End to End Model Approaches

Snapshot from Neural Coreference Resolution End to End Model

Although end-to-end models may seem like they oversimplify our network model (abstracting out our control over the representations of the inner layers), they have found success in some elements of natural language processing/machine translation. Specifically, implementations of end-to-end models have found great success when tackling the task of coreference resolution, an admittedly different problem than the one of the compilation but certainly one that parallels can be drawn to(2). Not only can the coreference resolution model be applied to some aspects of translation, but it is also conceivable that a well-trained model could figure out the necessary libraries to link while building the executables, helping to alleviate the headache that can sometimes occur from handling these issues yourself. Instead of the NMT network proposed in the prior paragraphs, a model could specifically be trained for the translation between the given language all the way down to the machine code level, getting rid of the possible optimizations that while helpful for each individual translation level, may not be beneficial when we reach our final layer.

The Problem of Accuracy

One critical difference between compilers and machine translation is the need for absolute accuracy. Although perhaps it is acceptable for some of the connotations or meaning of a language to be lost in speech translation, programs are expected to perform exactly according to their respective standards, and a model that is 99.9% accurate likely wouldn’t be acceptable to most programmers. Thus the avenue for neural compilation likely isn’t for one of accuracy, but more along the lines of aggressive compilation flags (like –O3 optimization in gcc) which increase the risk that the intended behavior won’t happen, at the benefit of increased performance (this being a more extreme case of those flags). Neural compilation could also potentially provide close “guesses” as to the program’s contents translated into another programming language, giving the programmer a guide, but not yet a solution, for the code in that respective language.
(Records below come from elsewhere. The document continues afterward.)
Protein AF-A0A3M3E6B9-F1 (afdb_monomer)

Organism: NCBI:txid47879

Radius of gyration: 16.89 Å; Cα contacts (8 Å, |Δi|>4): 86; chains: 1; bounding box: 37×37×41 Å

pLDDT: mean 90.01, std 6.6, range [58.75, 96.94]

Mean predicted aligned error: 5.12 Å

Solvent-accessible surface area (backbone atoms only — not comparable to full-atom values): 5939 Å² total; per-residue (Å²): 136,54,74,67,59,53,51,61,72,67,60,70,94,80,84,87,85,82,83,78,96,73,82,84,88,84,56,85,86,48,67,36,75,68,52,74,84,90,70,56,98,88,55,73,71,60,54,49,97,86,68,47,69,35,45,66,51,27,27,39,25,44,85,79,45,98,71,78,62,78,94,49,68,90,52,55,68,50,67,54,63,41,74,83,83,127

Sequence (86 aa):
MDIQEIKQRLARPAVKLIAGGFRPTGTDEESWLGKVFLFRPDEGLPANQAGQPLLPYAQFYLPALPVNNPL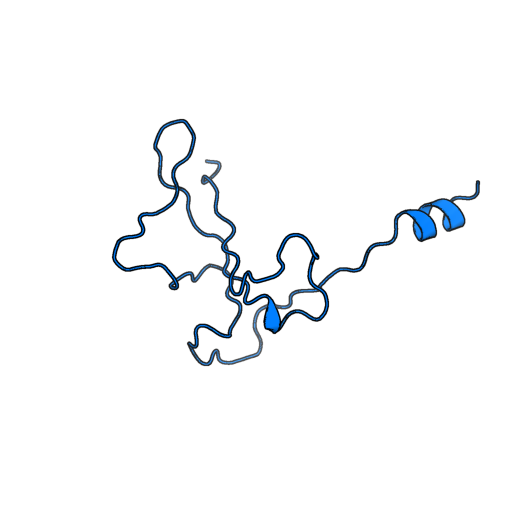LAGVRVLTPVGCRSG

Foldseek 3Di:
DDPVVVCVVPDDDDFDDDDDDDDDPPDLQDKFAQDDDDDDPPDDADADPVRHGWGWGIKDQQVPTPDDDPVCPPPRIDTDTHDPPD

Nearest PDB structures (foldseek):
  1pv5-assembly1_A  TM=6.751E-01  e=9.438E-01  Bacillus subtilis

Structure (mmCIF, N/CA/C/O backbone):
data_AF-A0A3M3E6B9-F1
#
_entry.id   AF-A0A3M3E6B9-F1
#
loop_
_atom_site.group_PDB
_atom_site.id
_atom_site.type_symbol
_atom_site.label_atom_id
_atom_site.label_alt_id
_atom_site.label_comp_id
_atom_site.label_asym_id
_atom_site.label_entity_id
_atom_site.label_seq_id
_atom_site.pdbx_PDB_ins_code
_atom_site.Cartn_x
_atom_site.Cartn_y
_atom_site.Cartn_z
_atom_site.occupancy
_atom_site.B_iso_or_equiv
_atom_site.auth_seq_id
_atom_site.auth_comp_id
_atom_site.auth_asym_id
_atom_site.auth_atom_id
_atom_site.pdbx_PDB_model_num
ATOM 1 N N . MET A 1 1 ? -21.969 26.711 15.512 1.00 71.94 1 MET A N 1
ATOM 2 C CA . MET A 1 1 ? -21.125 25.504 15.497 1.00 71.94 1 MET A CA 1
ATOM 3 C C . MET A 1 1 ? -19.741 25.937 15.924 1.00 71.94 1 MET A C 1
ATOM 5 O O . MET A 1 1 ? -19.166 26.790 15.255 1.00 71.94 1 MET A O 1
ATOM 9 N N . ASP A 1 2 ? -19.284 25.459 17.074 1.00 95.19 2 ASP A N 1
ATOM 10 C CA . ASP A 1 2 ? -17.973 25.814 17.633 1.00 95.19 2 ASP A CA 1
ATOM 11 C C . ASP A 1 2 ? -16.844 25.034 16.934 1.00 95.19 2 ASP A C 1
ATOM 13 O O . ASP A 1 2 ? -17.066 23.945 16.401 1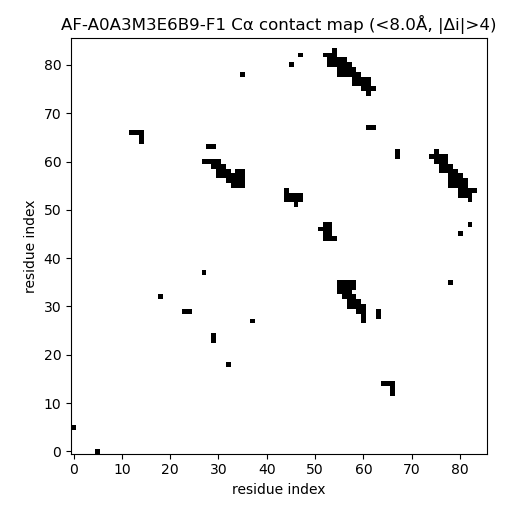.00 95.19 2 ASP A O 1
ATOM 17 N N . ILE A 1 3 ? -15.619 25.571 16.948 1.00 96.56 3 ILE A N 1
ATOM 18 C CA . ILE A 1 3 ? -14.436 24.971 16.320 1.00 96.56 3 ILE A CA 1
ATOM 19 C C . ILE A 1 3 ? -14.186 23.528 16.783 1.00 96.56 3 ILE A C 1
ATOM 21 O O . ILE A 1 3 ? -13.715 22.711 15.988 1.00 96.56 3 ILE A O 1
ATOM 25 N N . GLN A 1 4 ? -14.520 23.182 18.032 1.00 96.94 4 GLN A N 1
ATOM 26 C CA . GLN A 1 4 ? -14.365 21.812 18.531 1.00 96.94 4 GLN A CA 1
ATOM 27 C C . GLN A 1 4 ? -15.353 20.847 17.876 1.00 96.94 4 GLN A C 1
ATOM 29 O O . GLN A 1 4 ? -14.967 19.747 17.479 1.00 96.94 4 GLN A O 1
ATOM 34 N N . GLU A 1 5 ? -16.595 21.282 17.666 1.00 96.25 5 GLU A N 1
ATOM 35 C CA . GLU A 1 5 ? -17.602 20.499 16.943 1.00 96.25 5 GLU A CA 1
ATOM 36 C C . GLU A 1 5 ? -17.181 20.282 15.484 1.00 96.25 5 GLU A C 1
ATOM 38 O O . GLU A 1 5 ? -17.359 19.190 14.940 1.00 96.25 5 GLU A O 1
ATOM 43 N N . ILE A 1 6 ? -16.565 21.293 14.853 1.00 96.62 6 ILE A N 1
ATOM 44 C CA . ILE A 1 6 ? -16.005 21.156 13.498 1.00 96.62 6 ILE A CA 1
ATOM 45 C C . ILE A 1 6 ? -14.906 20.090 13.480 1.00 96.62 6 ILE A C 1
ATOM 47 O O . ILE A 1 6 ? -14.947 19.176 12.655 1.00 96.62 6 ILE A O 1
ATOM 51 N N . LYS A 1 7 ? -13.947 20.167 14.409 1.00 96.31 7 LYS A N 1
ATOM 52 C CA . LYS A 1 7 ? -12.828 19.215 14.492 1.00 96.31 7 LYS A CA 1
ATOM 53 C C . LYS A 1 7 ? -13.307 17.780 14.693 1.00 96.31 7 LYS A C 1
ATOM 55 O O . LYS A 1 7 ? -12.815 16.884 14.013 1.00 96.31 7 LYS A O 1
ATOM 60 N N . GLN A 1 8 ? -14.288 17.563 15.568 1.00 95.19 8 GLN A N 1
ATOM 61 C CA . GLN A 1 8 ? -14.850 16.231 15.802 1.00 95.19 8 GLN A CA 1
ATOM 62 C C . GLN A 1 8 ? -15.559 15.674 14.562 1.00 95.19 8 GLN A C 1
ATOM 64 O O . GLN A 1 8 ? -15.380 14.504 14.234 1.00 95.19 8 GLN A O 1
ATOM 69 N N . ARG A 1 9 ? -16.307 16.508 13.826 1.00 95.94 9 ARG A N 1
ATOM 70 C CA . ARG A 1 9 ? -16.984 16.089 12.583 1.00 95.94 9 ARG A CA 1
ATOM 71 C C . ARG A 1 9 ? -16.014 15.766 11.445 1.00 95.94 9 ARG A C 1
ATOM 73 O O . ARG A 1 9 ? -16.321 14.918 10.609 1.00 95.94 9 ARG A O 1
ATOM 80 N N . LEU A 1 10 ? -14.869 16.446 11.399 1.00 95.38 10 LEU A N 1
ATOM 81 C CA . LEU A 1 10 ? -13.829 16.229 10.389 1.00 95.38 10 LEU A CA 1
ATOM 82 C C . LEU A 1 10 ? -12.870 15.088 10.740 1.00 95.38 10 LEU A C 1
ATOM 84 O O . LEU A 1 10 ? -12.144 14.627 9.860 1.00 95.38 10 LEU A O 1
ATOM 88 N N . ALA A 1 11 ? -12.852 14.632 11.994 1.00 94.25 11 ALA A N 1
ATOM 89 C CA . ALA A 1 11 ? -11.970 13.560 12.425 1.00 94.25 11 ALA A CA 1
ATOM 90 C C . ALA A 1 11 ? -12.220 12.281 11.607 1.00 94.25 11 ALA A C 1
ATOM 92 O O . ALA A 1 11 ? -13.355 11.828 11.426 1.00 94.25 11 ALA A O 1
ATOM 93 N N . ARG A 1 12 ? -11.132 11.687 11.114 1.00 92.56 12 ARG A N 1
ATOM 94 C CA . ARG A 1 12 ? -11.128 10.411 10.395 1.00 92.56 12 ARG A CA 1
ATOM 95 C C . ARG A 1 12 ? -10.067 9.493 10.997 1.00 92.56 12 ARG A C 1
ATOM 97 O O . ARG A 1 12 ? -9.024 9.997 11.420 1.00 92.56 12 ARG A O 1
ATOM 104 N N . PRO A 1 13 ? -10.299 8.169 11.023 1.00 92.00 13 PRO A N 1
ATOM 105 C CA . PRO A 1 13 ? -9.241 7.218 11.327 1.00 92.00 13 PRO A CA 1
ATOM 106 C C . PRO A 1 13 ? -8.052 7.433 10.388 1.00 92.00 13 PRO A C 1
ATOM 108 O O . PRO A 1 13 ? -8.233 7.636 9.187 1.00 92.00 13 PRO A O 1
ATOM 111 N N . ALA A 1 14 ? -6.845 7.390 10.940 1.00 92.12 14 ALA A N 1
ATOM 112 C CA . ALA A 1 14 ? -5.611 7.564 10.191 1.00 92.12 14 ALA A CA 1
ATOM 113 C C . ALA A 1 14 ? -4.576 6.543 10.657 1.00 92.12 14 ALA A C 1
ATOM 115 O O . ALA A 1 14 ? -4.513 6.196 11.837 1.00 92.12 14 ALA A O 1
ATOM 116 N N . VAL A 1 15 ? -3.745 6.087 9.724 1.00 91.94 15 VAL A N 1
ATOM 117 C CA . VAL A 1 15 ? -2.603 5.224 10.022 1.00 91.94 15 VAL A CA 1
ATOM 118 C C . VAL A 1 15 ? -1.356 6.091 10.109 1.00 91.94 15 VAL A C 1
ATOM 120 O O . VAL A 1 15 ? -1.020 6.803 9.163 1.00 91.94 15 VAL A O 1
ATOM 123 N N . LYS A 1 16 ? -0.643 6.014 11.235 1.00 92.38 16 LYS A N 1
ATOM 124 C CA . LYS A 1 16 ? 0.698 6.589 11.357 1.00 92.38 16 LYS A CA 1
ATOM 125 C C . LYS A 1 16 ? 1.721 5.550 10.911 1.00 92.38 16 LYS A C 1
ATOM 127 O O . LYS A 1 16 ? 1.862 4.512 11.549 1.00 92.38 16 LYS A O 1
ATOM 132 N N . LEU A 1 17 ? 2.447 5.853 9.842 1.00 89.38 17 LEU A N 1
ATOM 133 C CA . LEU A 1 17 ? 3.536 5.020 9.341 1.00 89.38 17 LEU A CA 1
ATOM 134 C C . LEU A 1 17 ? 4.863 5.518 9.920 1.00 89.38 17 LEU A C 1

Other Differences Between NLP and Neural Compilation

Although there certainly are additional obstacles that compilation provides for our NLP models, the area also offers some additional tools as well. While sentiment and understanding of words can be very hard to optimize for, as it can be difficult to accumulate large training sets and we must rely on the collective opinion of experts, the behavior of programs is much more concrete. With compilers that exist and give programs that as far as we know to behave correctly, though they might not perform their tasks optimally, we have a much easier baseline to optimize around. A possible implementation of the neural compilation model could go as follows:

After training the model on various datasets, compile a piece of code with the NMT model
Compare the behavior in terms of output, etc, with other compilation models and optimization levels
Optimize for accuracy first, creating some unique “tweak” parameters for this compilation until the behavior is correct (to whatever degree the programmer specifies)
Optimize for speed/code simplicity upon the “tweak” parameters created for this compilation
Save “tweak” parameters and later on decide if they should be used to affect the main model

Conclusion

Both end-to-end models and neural machine translation provide interesting insights into developing the compilers of the future. I hope you enjoyed the article and let me know if you have any ideas for how these techniques, or any others, could be applied to create better compilers!

References

[1]Aharoni, Roee, et al. “Massively Multilingual Neural Machine Translation.” Proceedings of the 2019 Conference of the North, 2019, doi:10.18653/v1/n19–1388.

[2] Lee, Kenton, et al. “End-to-End Neural Coreference Resolution.” Proceedings of the 2017 Conference on Empirical Methods in Natural Language Processing, 2017, doi:10.18653/v1/d17–1018.